Court Opinion

ID: 3604260
Source: CourtListenerOpinion
Date Created: 2016-07-05 23:50:09.775638+00
Date Added: 2024-06-11T13:52:59.987189
License: Public Domain

I dissent. The decision about to be made holds in effect that the plaintiff has a perpetual franchise to maintain a pier as extended at the foot of Forty-third street, city of New York, and that if the city of New York is to be permitted to complete the permanent improvement of its water front it must compensate the plaintiff upon the theory that it owns such a perpetual franchise. In so far as the plaintiff derived the right to maintain a pier from the city through the grant to Lindsley, it has been fully compensated by the award of $24,619, which has been made to it. The claim of plaintiff to a right in the extended pier must, necessarily, rest upon the resolution of the department of docks, passed September 25, 1873, and the resolution of the commissioners of the sinking fund, passed November 14, 1873. Unless these resolutions confer the right which the plaintiff asserts, its claim is without foundation. Assuming (although I think the assumption is at least doubtful) that the department of docks had power to make such a grant as the plaintiff now claims was made, it is apparent from the language of the resolution that no claim of a perpetual franchise can be predicated upon the resolution of the department of docks. This resolution merely authorized the predecessor of the plaintiff to extend the pier westward by a distance of about *Page 422 
300 feet, and to the same width as the pier then existing. This resolution granted a mere license upon payment of $50 "annually in advance as rent for the land under water belonging to the city lying outside of the outer end of the present pier and to be covered by the extension authorized." I do not think it can be claimed with any degree of plausibility that this resolution conferred a perpetual franchise to maintain the extension of the pier. The resolution was not a grant at all, but only a revocable license upon a nominal annual rental. Moreover the right to extend the pier was expressly stated in the resolution to be subject to the following condition, namely: "Provided, however, that when any portion of the land under water belonging to the city, covered by the extension to the pier shall be required by the city for a permanent improvement to the water front, no claim shall be made by said company or its successors for damages or otherwise for any structure or improvement that may be upon the land owned by the city." This resolution further provided that nothing therein contained "shall be considered or construed as awaiver of the title of the city," etc.

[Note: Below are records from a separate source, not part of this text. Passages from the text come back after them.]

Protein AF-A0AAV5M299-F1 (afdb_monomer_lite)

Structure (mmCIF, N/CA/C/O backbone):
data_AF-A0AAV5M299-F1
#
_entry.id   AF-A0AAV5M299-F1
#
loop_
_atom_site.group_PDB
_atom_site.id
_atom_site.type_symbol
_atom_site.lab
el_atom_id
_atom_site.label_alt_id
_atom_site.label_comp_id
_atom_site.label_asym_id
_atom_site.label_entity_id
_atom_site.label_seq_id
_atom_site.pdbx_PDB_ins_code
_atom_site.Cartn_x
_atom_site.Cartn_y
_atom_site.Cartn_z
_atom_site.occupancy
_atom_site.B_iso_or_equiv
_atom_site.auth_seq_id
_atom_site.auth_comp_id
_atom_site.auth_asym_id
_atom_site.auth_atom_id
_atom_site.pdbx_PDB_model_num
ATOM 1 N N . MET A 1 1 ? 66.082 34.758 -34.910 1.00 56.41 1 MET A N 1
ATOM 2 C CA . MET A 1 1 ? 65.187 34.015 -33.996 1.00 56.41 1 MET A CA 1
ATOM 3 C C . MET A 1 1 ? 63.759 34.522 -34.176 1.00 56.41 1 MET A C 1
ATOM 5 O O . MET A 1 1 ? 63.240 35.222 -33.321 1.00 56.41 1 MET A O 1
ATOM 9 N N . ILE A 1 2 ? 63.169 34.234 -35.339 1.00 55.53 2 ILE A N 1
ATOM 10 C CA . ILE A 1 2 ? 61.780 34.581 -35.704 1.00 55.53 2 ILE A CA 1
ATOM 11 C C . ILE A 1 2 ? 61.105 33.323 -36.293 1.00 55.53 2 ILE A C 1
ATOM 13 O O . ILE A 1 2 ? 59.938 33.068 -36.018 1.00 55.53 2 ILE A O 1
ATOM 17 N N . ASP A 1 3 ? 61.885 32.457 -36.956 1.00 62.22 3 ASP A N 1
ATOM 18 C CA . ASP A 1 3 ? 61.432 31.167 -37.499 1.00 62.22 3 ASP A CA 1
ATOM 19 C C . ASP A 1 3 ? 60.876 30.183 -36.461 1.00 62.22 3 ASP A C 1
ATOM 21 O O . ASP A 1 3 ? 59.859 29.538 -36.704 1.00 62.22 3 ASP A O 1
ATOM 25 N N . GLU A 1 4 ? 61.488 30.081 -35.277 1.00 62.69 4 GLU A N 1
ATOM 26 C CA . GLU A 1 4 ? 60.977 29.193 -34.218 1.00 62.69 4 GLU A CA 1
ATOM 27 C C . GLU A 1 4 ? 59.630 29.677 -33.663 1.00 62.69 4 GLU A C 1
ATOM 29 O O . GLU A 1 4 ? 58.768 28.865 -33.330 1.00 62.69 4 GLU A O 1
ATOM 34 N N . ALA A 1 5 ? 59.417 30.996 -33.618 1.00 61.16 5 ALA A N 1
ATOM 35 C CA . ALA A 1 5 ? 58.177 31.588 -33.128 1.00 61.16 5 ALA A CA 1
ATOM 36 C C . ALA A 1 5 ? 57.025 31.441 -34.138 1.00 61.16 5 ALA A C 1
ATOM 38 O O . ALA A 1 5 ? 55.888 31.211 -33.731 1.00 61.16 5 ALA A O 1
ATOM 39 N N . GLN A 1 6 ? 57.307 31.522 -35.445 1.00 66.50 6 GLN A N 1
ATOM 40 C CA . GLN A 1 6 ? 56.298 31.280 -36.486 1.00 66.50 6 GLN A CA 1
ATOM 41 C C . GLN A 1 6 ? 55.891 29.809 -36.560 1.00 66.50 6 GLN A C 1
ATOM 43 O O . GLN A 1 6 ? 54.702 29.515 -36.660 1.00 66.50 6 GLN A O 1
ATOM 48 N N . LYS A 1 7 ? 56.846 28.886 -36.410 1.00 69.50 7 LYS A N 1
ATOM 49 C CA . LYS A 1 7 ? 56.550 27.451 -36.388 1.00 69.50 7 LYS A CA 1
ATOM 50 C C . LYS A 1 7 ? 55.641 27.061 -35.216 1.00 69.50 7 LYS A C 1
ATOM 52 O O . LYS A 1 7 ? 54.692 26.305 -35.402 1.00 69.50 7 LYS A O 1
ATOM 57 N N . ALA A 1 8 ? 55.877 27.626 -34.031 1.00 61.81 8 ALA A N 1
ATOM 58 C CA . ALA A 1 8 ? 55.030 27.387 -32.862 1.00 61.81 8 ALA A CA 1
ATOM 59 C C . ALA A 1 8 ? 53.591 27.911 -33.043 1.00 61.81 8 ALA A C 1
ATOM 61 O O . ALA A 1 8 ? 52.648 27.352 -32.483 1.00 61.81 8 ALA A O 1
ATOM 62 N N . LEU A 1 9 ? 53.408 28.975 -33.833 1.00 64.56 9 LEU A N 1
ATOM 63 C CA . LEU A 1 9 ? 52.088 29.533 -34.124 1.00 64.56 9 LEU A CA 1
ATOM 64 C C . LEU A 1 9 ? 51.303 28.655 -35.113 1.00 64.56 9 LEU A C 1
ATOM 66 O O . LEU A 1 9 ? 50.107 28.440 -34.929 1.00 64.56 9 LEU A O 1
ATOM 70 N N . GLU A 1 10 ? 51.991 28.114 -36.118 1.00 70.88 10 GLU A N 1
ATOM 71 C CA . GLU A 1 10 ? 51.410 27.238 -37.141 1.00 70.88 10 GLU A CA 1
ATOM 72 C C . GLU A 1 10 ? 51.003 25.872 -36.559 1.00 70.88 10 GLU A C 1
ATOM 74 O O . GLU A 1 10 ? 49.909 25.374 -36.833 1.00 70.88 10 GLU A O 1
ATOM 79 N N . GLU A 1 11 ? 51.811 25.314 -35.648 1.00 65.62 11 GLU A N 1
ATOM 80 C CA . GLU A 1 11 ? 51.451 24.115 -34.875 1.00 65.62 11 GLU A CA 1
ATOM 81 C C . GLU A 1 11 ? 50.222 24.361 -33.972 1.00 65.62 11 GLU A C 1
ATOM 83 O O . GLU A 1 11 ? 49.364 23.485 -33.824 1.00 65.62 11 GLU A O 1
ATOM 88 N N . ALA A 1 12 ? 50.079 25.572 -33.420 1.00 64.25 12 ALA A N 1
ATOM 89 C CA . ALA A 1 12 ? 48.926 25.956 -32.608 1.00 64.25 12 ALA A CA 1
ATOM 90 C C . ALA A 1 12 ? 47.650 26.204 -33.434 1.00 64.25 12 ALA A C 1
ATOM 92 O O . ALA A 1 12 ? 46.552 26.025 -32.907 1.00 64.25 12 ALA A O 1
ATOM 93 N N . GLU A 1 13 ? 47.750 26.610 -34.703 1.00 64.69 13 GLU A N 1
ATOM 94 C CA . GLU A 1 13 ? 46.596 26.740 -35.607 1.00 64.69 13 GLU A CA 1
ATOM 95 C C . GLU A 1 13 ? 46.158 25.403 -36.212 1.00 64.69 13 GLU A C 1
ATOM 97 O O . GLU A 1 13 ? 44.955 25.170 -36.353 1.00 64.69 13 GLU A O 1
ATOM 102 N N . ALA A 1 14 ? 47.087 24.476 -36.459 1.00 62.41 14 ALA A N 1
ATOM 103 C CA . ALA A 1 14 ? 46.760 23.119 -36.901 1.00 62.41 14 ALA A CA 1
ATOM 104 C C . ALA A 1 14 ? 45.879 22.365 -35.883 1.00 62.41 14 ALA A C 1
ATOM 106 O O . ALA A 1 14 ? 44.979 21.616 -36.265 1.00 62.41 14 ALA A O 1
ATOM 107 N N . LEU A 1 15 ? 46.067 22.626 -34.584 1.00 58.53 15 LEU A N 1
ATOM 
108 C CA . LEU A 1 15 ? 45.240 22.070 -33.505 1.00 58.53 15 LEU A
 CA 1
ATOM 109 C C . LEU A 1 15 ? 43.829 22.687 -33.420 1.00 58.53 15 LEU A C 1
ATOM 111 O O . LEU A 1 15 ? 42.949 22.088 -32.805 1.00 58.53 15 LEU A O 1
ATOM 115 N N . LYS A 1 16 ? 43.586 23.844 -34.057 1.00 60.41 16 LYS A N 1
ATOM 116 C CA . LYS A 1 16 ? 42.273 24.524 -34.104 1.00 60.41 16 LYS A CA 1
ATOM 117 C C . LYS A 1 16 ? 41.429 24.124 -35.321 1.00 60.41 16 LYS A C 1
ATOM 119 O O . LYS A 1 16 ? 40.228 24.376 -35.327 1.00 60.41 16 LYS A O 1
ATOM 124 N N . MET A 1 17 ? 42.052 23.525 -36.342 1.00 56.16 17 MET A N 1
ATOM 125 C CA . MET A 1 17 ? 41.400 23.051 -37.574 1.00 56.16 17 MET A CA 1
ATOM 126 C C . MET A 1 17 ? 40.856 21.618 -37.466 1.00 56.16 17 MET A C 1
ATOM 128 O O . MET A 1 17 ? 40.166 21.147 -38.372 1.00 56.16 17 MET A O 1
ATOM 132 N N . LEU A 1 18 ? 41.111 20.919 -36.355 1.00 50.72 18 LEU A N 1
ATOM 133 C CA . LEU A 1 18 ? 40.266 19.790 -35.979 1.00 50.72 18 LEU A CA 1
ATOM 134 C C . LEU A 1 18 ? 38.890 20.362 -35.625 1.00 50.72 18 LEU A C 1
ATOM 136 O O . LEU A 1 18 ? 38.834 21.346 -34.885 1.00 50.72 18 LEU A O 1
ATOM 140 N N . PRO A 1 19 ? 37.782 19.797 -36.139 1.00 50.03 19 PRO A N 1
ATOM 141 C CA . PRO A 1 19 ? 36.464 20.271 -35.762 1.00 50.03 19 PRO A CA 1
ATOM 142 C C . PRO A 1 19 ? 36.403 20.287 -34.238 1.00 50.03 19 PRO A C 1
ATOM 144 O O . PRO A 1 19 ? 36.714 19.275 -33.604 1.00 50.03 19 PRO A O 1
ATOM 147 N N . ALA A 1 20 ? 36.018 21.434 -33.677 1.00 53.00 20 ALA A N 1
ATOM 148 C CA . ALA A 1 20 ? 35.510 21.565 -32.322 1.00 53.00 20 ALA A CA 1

In the face of the explicit condition that the plaintiff should be permitted to maintain the extension only until the land covered by it "shall be required by the city for a permanent improvement of the water front," there seems to me to be no room for the contention that the plaintiff has acquired a perpetual franchise to maintain the pier as extended. The resolution of the commissioners of the sinking fund referred to merely authorized the department of docks to change the water front plan, and directed that the proposed pier at the foot of Forty-third street should be 60 feet wide. The mere statement of the terms of these resolutions makes it clear that the city reserved its right and title to the land that was covered by the extension of the pier, and that it granted to the plaintiff's predecessor no right in the land, and expressly annexed to the license that it did grant the *Page 423 
condition that the license should be enjoyed only until any portion of the land covered by the extension of the pier shall be required by the city for a permanent improvement of its water front. From 1873 to 1898 the predecessor of the plaintiff paid $100 a year rent for the privilege of maintaining the pier and the extension thereto. In 1898 the pier was abandoned. From that time to the present the pier has been discontinued and no rent at all has been paid to the city. The city has now determined, under its rights specifically reserved in the resolution of the department of docks, under which this plaintiff claims, to permanently improve the water front and to build a pier. The plaintiff, notwithstanding the fact that it has been awarded full value for the taking of its original pier rights derived under the Lindsley grant, and although it has abandoned the pier since 1898, and paid no rent from that time, now asserts a perpetual franchise to the pier as extended. The decision about to be made gives sanction to this claim. The result of the decision will be that the city of New York must pay to the plaintiff, in addition to the sum already awarded, the value of a perpetual franchise to maintain the extension to the pier. In my judgment the claim of the plaintiff is unjust to the city of New York and without any warrant in law to sustain it.
I, therefore, vote in favor of affirming the judgment appealed from.
WILLARD BARTLETT, Ch. J., HISCOCK, CHASE, COLLIN and CARDOZO, JJ., concur with HOGAN, J.; SEABURY, J., reads dissenting opinion.